For some loyal patrons, the menu at Vic’s is only part of why they keep coming back. “Vic’s helps the community,” says Claire Bigham, a 28-year-old Raleigh social worker. The restaurant sponsors the Raleigh chapter of the LGBTQ+ athletic league Stonewall Sports, Bigham explains, and she and her teammates find herself at the restaurant for post-game meals “almost every week.”
That loyalty goes both ways. During the COVID-19 pandemic, which caused small businesses all over the Triangle to permanently shutter their doors, it was Vic’s devoted fanbase that kept it from meeting the same fate. “The community here helped us out,” says Michael, remembering how customers bought Vic’s pizza ingredients to make at home and downtown building managers ordered pies for their tenants. Adds Mario: “They helped us a little bit here, a little bit there. We made it.”
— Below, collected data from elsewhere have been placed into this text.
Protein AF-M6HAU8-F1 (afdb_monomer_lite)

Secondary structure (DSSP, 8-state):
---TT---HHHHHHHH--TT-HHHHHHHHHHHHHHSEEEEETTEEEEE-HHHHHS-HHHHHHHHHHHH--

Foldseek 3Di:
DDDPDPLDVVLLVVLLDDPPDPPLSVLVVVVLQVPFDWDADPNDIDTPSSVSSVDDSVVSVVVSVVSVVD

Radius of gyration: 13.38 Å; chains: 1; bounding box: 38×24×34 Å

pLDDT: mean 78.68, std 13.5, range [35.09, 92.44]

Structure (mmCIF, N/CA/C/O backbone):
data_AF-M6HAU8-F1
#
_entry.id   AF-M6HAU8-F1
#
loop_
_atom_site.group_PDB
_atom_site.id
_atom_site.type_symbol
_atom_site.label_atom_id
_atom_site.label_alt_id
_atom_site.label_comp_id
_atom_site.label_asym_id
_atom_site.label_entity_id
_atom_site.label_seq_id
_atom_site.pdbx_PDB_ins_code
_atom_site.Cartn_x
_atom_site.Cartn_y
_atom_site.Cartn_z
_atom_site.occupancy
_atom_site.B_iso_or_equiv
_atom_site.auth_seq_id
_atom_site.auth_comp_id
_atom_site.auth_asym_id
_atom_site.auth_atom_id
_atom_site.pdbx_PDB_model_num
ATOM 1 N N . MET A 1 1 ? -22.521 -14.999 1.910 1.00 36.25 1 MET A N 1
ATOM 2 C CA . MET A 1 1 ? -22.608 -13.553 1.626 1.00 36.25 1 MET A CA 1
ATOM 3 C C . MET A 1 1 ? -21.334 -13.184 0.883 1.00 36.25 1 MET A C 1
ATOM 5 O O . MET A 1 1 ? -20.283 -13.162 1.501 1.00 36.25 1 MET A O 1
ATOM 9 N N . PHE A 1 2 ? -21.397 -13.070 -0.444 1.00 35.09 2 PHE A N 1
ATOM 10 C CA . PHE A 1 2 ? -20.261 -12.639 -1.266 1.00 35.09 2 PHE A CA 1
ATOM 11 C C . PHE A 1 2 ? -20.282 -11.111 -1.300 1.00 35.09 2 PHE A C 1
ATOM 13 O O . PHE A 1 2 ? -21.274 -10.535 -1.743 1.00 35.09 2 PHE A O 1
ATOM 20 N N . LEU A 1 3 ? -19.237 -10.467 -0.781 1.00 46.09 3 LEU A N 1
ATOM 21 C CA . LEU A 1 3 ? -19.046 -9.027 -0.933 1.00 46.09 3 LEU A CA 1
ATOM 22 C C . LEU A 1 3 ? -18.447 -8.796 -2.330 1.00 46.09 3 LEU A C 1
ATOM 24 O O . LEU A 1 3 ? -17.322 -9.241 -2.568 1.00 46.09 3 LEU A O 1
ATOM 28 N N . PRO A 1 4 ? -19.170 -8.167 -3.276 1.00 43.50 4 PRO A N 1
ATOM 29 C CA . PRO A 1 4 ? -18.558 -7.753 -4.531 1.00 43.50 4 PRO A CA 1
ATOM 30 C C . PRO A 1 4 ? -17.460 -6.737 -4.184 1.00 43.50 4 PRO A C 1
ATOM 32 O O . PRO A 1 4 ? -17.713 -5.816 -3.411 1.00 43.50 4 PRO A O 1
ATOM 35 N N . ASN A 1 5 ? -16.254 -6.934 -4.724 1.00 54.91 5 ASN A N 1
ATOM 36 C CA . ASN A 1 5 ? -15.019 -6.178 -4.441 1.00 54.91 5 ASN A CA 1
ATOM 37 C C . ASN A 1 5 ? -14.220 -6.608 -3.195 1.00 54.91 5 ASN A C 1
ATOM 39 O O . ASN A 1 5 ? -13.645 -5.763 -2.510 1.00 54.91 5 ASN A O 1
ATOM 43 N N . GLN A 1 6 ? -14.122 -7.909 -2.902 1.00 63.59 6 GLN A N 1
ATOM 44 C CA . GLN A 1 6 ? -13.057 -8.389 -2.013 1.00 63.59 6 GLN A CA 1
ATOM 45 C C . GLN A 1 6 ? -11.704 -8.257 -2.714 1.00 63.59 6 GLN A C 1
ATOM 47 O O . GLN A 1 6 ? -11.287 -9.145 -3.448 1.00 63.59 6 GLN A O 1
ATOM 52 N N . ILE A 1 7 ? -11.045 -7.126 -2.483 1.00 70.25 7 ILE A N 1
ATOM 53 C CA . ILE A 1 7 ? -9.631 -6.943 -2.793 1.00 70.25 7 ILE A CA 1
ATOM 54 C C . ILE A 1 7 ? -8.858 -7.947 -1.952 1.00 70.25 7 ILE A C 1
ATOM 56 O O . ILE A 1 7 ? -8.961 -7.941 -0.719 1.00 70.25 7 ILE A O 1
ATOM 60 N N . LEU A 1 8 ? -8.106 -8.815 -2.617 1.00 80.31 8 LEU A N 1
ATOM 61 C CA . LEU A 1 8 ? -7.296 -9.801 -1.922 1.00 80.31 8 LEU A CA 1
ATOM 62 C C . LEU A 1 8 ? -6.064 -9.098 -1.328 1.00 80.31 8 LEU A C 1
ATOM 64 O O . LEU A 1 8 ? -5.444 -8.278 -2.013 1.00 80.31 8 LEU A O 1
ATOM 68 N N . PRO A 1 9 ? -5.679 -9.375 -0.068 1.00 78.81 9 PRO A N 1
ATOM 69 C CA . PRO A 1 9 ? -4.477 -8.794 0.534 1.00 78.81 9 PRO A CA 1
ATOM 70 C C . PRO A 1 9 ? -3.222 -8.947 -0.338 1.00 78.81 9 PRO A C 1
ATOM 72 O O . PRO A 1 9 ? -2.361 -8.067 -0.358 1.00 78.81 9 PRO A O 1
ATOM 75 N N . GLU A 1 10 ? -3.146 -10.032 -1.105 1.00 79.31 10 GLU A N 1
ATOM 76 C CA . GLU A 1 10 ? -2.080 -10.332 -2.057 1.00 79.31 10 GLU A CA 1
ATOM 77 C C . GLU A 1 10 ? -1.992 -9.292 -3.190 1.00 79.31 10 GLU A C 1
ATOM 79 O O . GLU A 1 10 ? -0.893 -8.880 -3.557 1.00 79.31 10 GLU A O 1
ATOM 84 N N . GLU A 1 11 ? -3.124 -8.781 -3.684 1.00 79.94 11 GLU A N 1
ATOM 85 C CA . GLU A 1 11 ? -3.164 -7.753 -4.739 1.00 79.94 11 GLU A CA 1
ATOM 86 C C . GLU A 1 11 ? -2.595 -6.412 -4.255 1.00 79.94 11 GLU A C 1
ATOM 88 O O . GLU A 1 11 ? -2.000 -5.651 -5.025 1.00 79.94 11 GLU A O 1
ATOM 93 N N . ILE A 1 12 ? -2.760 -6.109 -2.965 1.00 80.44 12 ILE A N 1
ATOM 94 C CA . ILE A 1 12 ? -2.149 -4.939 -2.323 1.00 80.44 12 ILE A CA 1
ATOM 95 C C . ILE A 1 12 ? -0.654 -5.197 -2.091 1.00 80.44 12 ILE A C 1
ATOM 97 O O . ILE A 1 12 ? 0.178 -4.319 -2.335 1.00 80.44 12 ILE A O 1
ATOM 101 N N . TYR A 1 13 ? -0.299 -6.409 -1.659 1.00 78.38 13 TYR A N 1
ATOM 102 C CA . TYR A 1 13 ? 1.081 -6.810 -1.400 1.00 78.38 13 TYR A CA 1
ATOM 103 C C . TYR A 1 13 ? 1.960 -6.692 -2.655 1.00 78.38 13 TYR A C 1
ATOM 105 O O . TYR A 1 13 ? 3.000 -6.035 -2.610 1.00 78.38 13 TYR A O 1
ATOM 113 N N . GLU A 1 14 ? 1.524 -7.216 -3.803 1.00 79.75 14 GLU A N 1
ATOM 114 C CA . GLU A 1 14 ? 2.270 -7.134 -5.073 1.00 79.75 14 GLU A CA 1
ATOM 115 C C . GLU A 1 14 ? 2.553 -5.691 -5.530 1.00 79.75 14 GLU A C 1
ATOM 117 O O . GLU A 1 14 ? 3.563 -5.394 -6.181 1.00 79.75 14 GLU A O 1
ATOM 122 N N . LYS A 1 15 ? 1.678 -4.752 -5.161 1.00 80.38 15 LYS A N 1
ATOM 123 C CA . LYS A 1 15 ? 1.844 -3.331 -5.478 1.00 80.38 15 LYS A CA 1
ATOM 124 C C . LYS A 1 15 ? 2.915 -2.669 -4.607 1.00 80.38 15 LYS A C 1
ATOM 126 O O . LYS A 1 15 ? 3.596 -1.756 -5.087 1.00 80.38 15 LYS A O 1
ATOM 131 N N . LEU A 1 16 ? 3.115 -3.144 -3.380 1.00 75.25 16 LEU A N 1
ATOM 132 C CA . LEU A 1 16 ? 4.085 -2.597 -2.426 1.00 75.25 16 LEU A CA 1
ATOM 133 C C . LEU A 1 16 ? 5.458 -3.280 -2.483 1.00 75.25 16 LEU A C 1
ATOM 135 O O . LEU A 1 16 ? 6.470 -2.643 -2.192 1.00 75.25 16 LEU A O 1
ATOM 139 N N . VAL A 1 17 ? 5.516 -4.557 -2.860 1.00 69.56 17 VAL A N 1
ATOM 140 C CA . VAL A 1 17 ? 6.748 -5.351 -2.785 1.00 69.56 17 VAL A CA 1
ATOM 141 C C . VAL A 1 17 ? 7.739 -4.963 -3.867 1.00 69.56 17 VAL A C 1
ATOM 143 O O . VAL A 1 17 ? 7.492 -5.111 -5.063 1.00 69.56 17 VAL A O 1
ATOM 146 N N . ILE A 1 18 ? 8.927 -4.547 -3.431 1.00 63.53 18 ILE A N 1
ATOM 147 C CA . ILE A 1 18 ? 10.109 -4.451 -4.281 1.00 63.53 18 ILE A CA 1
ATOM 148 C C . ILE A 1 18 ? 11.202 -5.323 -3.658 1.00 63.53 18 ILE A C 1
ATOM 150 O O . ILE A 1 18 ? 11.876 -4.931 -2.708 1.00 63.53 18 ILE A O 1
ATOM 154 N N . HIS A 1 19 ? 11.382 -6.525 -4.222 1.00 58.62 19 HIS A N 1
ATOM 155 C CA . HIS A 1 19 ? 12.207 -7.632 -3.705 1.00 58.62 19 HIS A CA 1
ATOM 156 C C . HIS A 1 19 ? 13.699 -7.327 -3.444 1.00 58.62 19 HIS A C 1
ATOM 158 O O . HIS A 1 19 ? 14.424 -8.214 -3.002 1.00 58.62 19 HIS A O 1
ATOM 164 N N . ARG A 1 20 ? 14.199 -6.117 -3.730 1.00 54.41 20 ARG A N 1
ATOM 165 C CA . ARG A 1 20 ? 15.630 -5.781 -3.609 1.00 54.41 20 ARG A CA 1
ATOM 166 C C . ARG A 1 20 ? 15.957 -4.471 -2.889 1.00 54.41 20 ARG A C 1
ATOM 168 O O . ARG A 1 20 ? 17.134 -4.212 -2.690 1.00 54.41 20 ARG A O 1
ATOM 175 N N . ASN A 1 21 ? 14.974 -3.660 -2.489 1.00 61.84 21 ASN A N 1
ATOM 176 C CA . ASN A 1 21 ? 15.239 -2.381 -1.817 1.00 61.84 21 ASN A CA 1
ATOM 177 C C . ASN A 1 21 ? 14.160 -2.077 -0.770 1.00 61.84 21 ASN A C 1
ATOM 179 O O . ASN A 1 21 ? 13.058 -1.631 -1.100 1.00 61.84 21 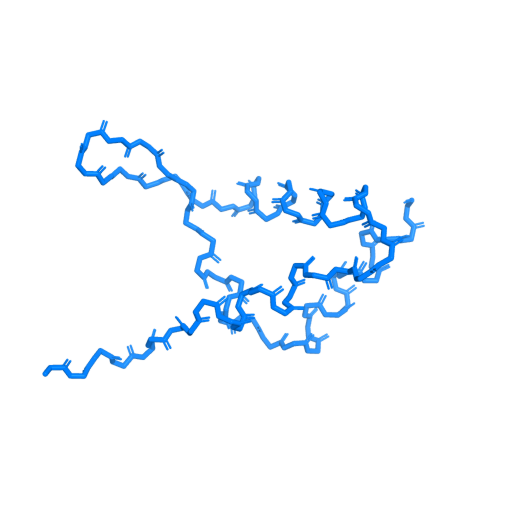ASN A O 1
ATOM 183 N N . SER A 1 22 ? 14.496 -2.296 0.502 1.00 62.72 22 SER A N 1
ATOM 184 C CA . SER A 1 22 ? 13.622 -1.990 1.642 1.00 62.72 22 SER A CA 1
ATOM 185 C C . SER A 1 22 ? 13.251 -0.504 1.703 1.00 62.72 22 SER A C 1
ATOM 187 O O . SER A 1 22 ? 12.083 -0.185 1.900 1.00 62.72 22 SER A O 1
ATOM 189 N N . SER A 1 23 ? 14.198 0.393 1.410 1.00 72.75 23 SER A N 1
ATOM 190 C CA . SER A 1 23 ? 13.983 1.852 1.386 1.00 72.75 23 SER A CA 1
ATOM 191 C C . SER A 1 23 ? 12.946 2.298 0.353 1.00 72.75 23 SER A C 1
ATOM 193 O O . SER A 1 23 ? 12.207 3.258 0.555 1.00 72.75 23 SER A O 1
ATOM 195 N N . ILE A 1 24 ? 12.869 1.586 -0.768 1.00 76.69 24 ILE A N 1
ATOM 196 C CA . ILE A 1 24 ? 11.912 1.858 -1.834 1.00 76.69 24 ILE A CA 1
ATOM 197 C C . ILE A 1 24 ? 10.506 1.401 -1.423 1.00 76.69 24 ILE A C 1
ATOM 199 O O . ILE A 1 24 ? 9.541 2.145 -1.599 1.00 76.69 24 ILE A O 1
ATOM 203 N N . SER A 1 25 ? 10.397 0.199 -0.856 1.00 76.75 25 SER A N 1
ATOM 204 C CA . SER A 1 25 ? 9.113 -0.341 -0.388 1.00 76.75 25 SER A CA 1
ATOM 205 C C . SER A 1 25 ? 8.527 0.538 0.724 1.00 76.75 25 SER A C 1
ATOM 207 O O . SER A 1 25 ? 7.334 0.827 0.725 1.00 76.75 25 SER A O 1
ATOM 209 N N . GLU A 1 26 ? 9.381 1.050 1.613 1.00 80.06 26 GLU A N 1
ATOM 210 C CA . GLU A 1 26 ? 9.002 1.996 2.665 1.00 80.06 26 GLU A CA 1
ATOM 211 C C . GLU A 1 26 ? 8.522 3.344 2.102 1.00 80.06 26 GLU A C 1
ATOM 213 O O . GLU A 1 26 ? 7.480 3.845 2.518 1.00 80.06 26 GLU A O 1
ATOM 218 N N . ARG A 1 27 ? 9.203 3.908 1.092 1.00 83.69 27 ARG A N 1
ATOM 219 C CA . ARG A 1 27 ? 8.749 5.135 0.403 1.00 83.69 27 ARG A CA 1
ATOM 220 C C . ARG A 1 27 ? 7.369 4.965 -0.237 1.00 83.69 27 ARG A C 1
ATOM 222 O O . ARG A 1 27 ? 6.537 5.864 -0.133 1.00 83.69 27 ARG A O 1
ATOM 229 N N . LEU A 1 28 ? 7.122 3.827 -0.889 1.00 85.81 28 LEU A N 1
ATOM 230 C CA . LEU A 1 28 ? 5.821 3.528 -1.495 1.00 85.81 28 LEU A CA 1
ATOM 231 C C . LEU A 1 28 ? 4.727 3.357 -0.437 1.00 85.81 28 LEU A C 1
ATOM 233 O O . LEU A 1 28 ? 3.628 3.883 -0.613 1.00 85.81 28 LEU A O 1
ATOM 237 N N . LEU A 1 29 ? 5.032 2.671 0.666 1.00 84.06 29 LEU A N 1
ATOM 238 C CA . LEU A 1 29 ? 4.105 2.503 1.783 1.00 84.06 29 LEU A CA 1
ATOM 239 C C . LEU A 1 29 ? 3.766 3.845 2.446 1.00 84.06 29 LEU A C 1
ATOM 241 O O . LEU A 1 29 ? 2.598 4.127 2.701 1.00 84.06 29 LEU A O 1
ATOM 245 N N . ASN A 1 30 ? 4.763 4.701 2.667 1.00 87.00 30 ASN A N 1
ATOM 246 C CA . ASN A 1 30 ? 4.554 6.030 3.239 1.00 87.00 30 ASN A CA 1
ATOM 247 C C . ASN A 1 30 ? 3.680 6.896 2.330 1.00 87.00 30 ASN A C 1
ATOM 249 O O . ASN A 1 30 ? 2.707 7.482 2.800 1.00 87.00 30 ASN A O 1
ATOM 253 N N . TYR A 1 31 ? 3.958 6.906 1.020 1.00 88.81 31 TYR A N 1
ATOM 254 C CA . TYR A 1 31 ? 3.100 7.588 0.050 1.00 88.81 31 TYR A CA 1
ATOM 255 C C . TYR A 1 31 ? 1.660 7.070 0.116 1.00 88.81 31 TYR A C 1
ATOM 257 O O . TYR A 1 31 ? 0.711 7.856 0.134 1.00 88.81 31 TYR A O 1
ATOM 265 N N . ALA A 1 32 ? 1.489 5.747 0.191 1.00 88.62 32 ALA A N 1
ATOM 266 C CA . ALA A 1 32 ? 0.173 5.147 0.304 1.00 88.62 32 ALA A CA 1
ATOM 267 C C . ALA A 1 32 ? -0.566 5.643 1.555 1.00 88.62 32 ALA A C 1
ATOM 269 O O . ALA A 1 32 ? -1.696 6.115 1.452 1.00 88.62 32 ALA A O 1
ATOM 270 N N . TYR A 1 33 ? 0.076 5.617 2.723 1.00 89.19 33 TYR A N 1
ATOM 271 C CA . TYR A 1 33 ? -0.510 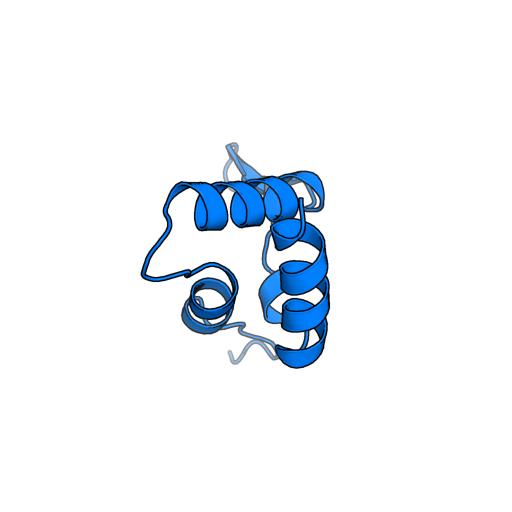6.095 3.978 1.00 89.19 33 TYR A CA 1
ATOM 272 C C . TYR A 1 33 ? -0.831 7.590 3.981 1.00 89.19 33 TYR A C 1
ATOM 274 O O . TYR A 1 33 ? -1.872 7.981 4.512 1.00 89.19 33 TYR A O 1
ATOM 282 N N . GLU A 1 34 ? 0.012 8.427 3.376 1.00 90.19 34 GLU A N 1
ATOM 283 C CA . GLU A 1 34 ? -0.241 9.866 3.253 1.00 90.19 34 GLU A CA 1
ATOM 284 C C . GLU A 1 34 ? -1.483 10.173 2.415 1.00 90.19 34 GLU A C 1
ATOM 286 O O . GLU A 1 34 ? -2.214 11.115 2.724 1.00 90.19 34 GLU A O 1
ATOM 291 N N . LYS A 1 35 ? -1.728 9.384 1.363 1.00 89.69 35 LYS A N 1
ATOM 292 C CA . LYS A 1 35 ? -2.885 9.543 0.470 1.00 89.69 35 LYS A CA 1
ATOM 293 C C . LYS A 1 35 ? -4.134 8.795 0.928 1.00 89.69 35 LYS A C 1
ATOM 295 O O . LYS A 1 35 ? -5.186 8.974 0.326 1.00 89.69 35 LYS A O 1
ATOM 300 N N . SER A 1 36 ? -4.025 7.995 1.984 1.00 90.56 36 SER A N 1
ATOM 301 C CA . SER A 1 36 ? -5.126 7.191 2.510 1.00 90.56 36 SER A CA 1
ATOM 302 C C . SER A 1 36 ? -5.956 7.940 3.540 1.00 90.56 36 SER A C 1
ATOM 304 O O . SER A 1 36 ? -5.427 8.655 4.404 1.00 90.56 36 SER A O 1
ATOM 306 N N . GLU A 1 37 ? -7.260 7.692 3.502 1.00 89.62 37 GLU A N 1
ATOM 307 C CA . GLU A 1 37 ? -8.187 8.146 4.530 1.00 89.62 37 GLU A CA 1
ATOM 308 C C . GLU A 1 37 ? -7.881 7.485 5.882 1.00 89.62 37 GLU A C 1
ATOM 310 O O . GLU A 1 37 ? -7.299 6.398 5.975 1.00 89.62 37 GLU A O 1
ATOM 315 N N . ARG A 1 38 ? -8.250 8.187 6.954 1.00 92.44 38 ARG A N 1
ATOM 316 C CA . ARG A 1 38 ? -8.179 7.672 8.322 1.00 92.44 38 ARG A CA 1
ATOM 317 C C . ARG A 1 38 ? -9.533 7.081 8.669 1.00 92.44 38 ARG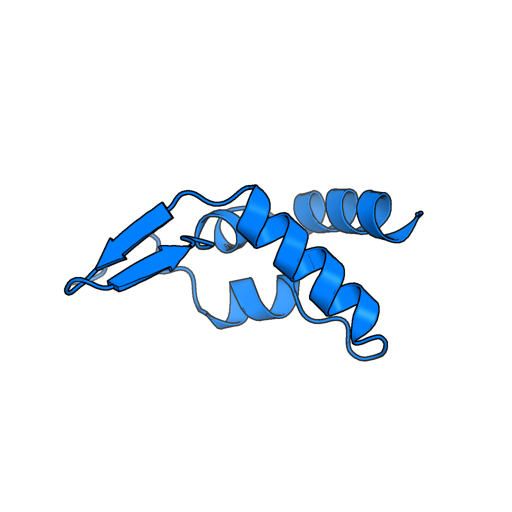 A C 1
ATOM 319 O O . ARG A 1 38 ? -10.546 7.764 8.543 1.00 92.44 38 ARG A O 1
ATOM 326 N N . VAL A 1 39 ? -9.537 5.842 9.135 1.00 90.69 39 VAL A N 1
ATOM 327 C CA . VAL A 1 39 ? -10.750 5.125 9.529 1.00 90.69 39 VAL A CA 1
ATOM 328 C C . VAL A 1 39 ? -10.620 4.646 10.968 1.00 90.69 39 VAL A C 1
ATOM 330 O O . VAL A 1 39 ? -9.539 4.258 11.407 1.00 90.69 39 VAL A O 1
ATOM 333 N N . PHE A 1 40 ? -11.720 4.678 11.716 1.00 91.94 40 PHE A N 1
ATOM 334 C CA . PHE A 1 40 ? -11.763 4.199 13.096 1.00 91.94 40 PHE A CA 1
ATOM 335 C C . PHE A 1 40 ? -12.500 2.864 13.154 1.00 91.94 40 PHE A C 1
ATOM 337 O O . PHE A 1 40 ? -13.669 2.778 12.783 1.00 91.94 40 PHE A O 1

Within a few years, the owner says, he’ll likely step back and pass his duties fully onto his children, who plan to continue growing the Vic’s name across the Triangle. “I want to keep it alive, keep it going,” says Michael. He, in turn, hopes to show his own 8-year-old daughter the legacy of his family business.
For now, though, Mario can still be found working behind the City Market counter or sitting out on its patio every day, proudly watching the restaurant’s steady stream of customers new and old.
“Every year, we add something, we take something, but we keep it going,” Longo says. “33 years, and I’m still here.”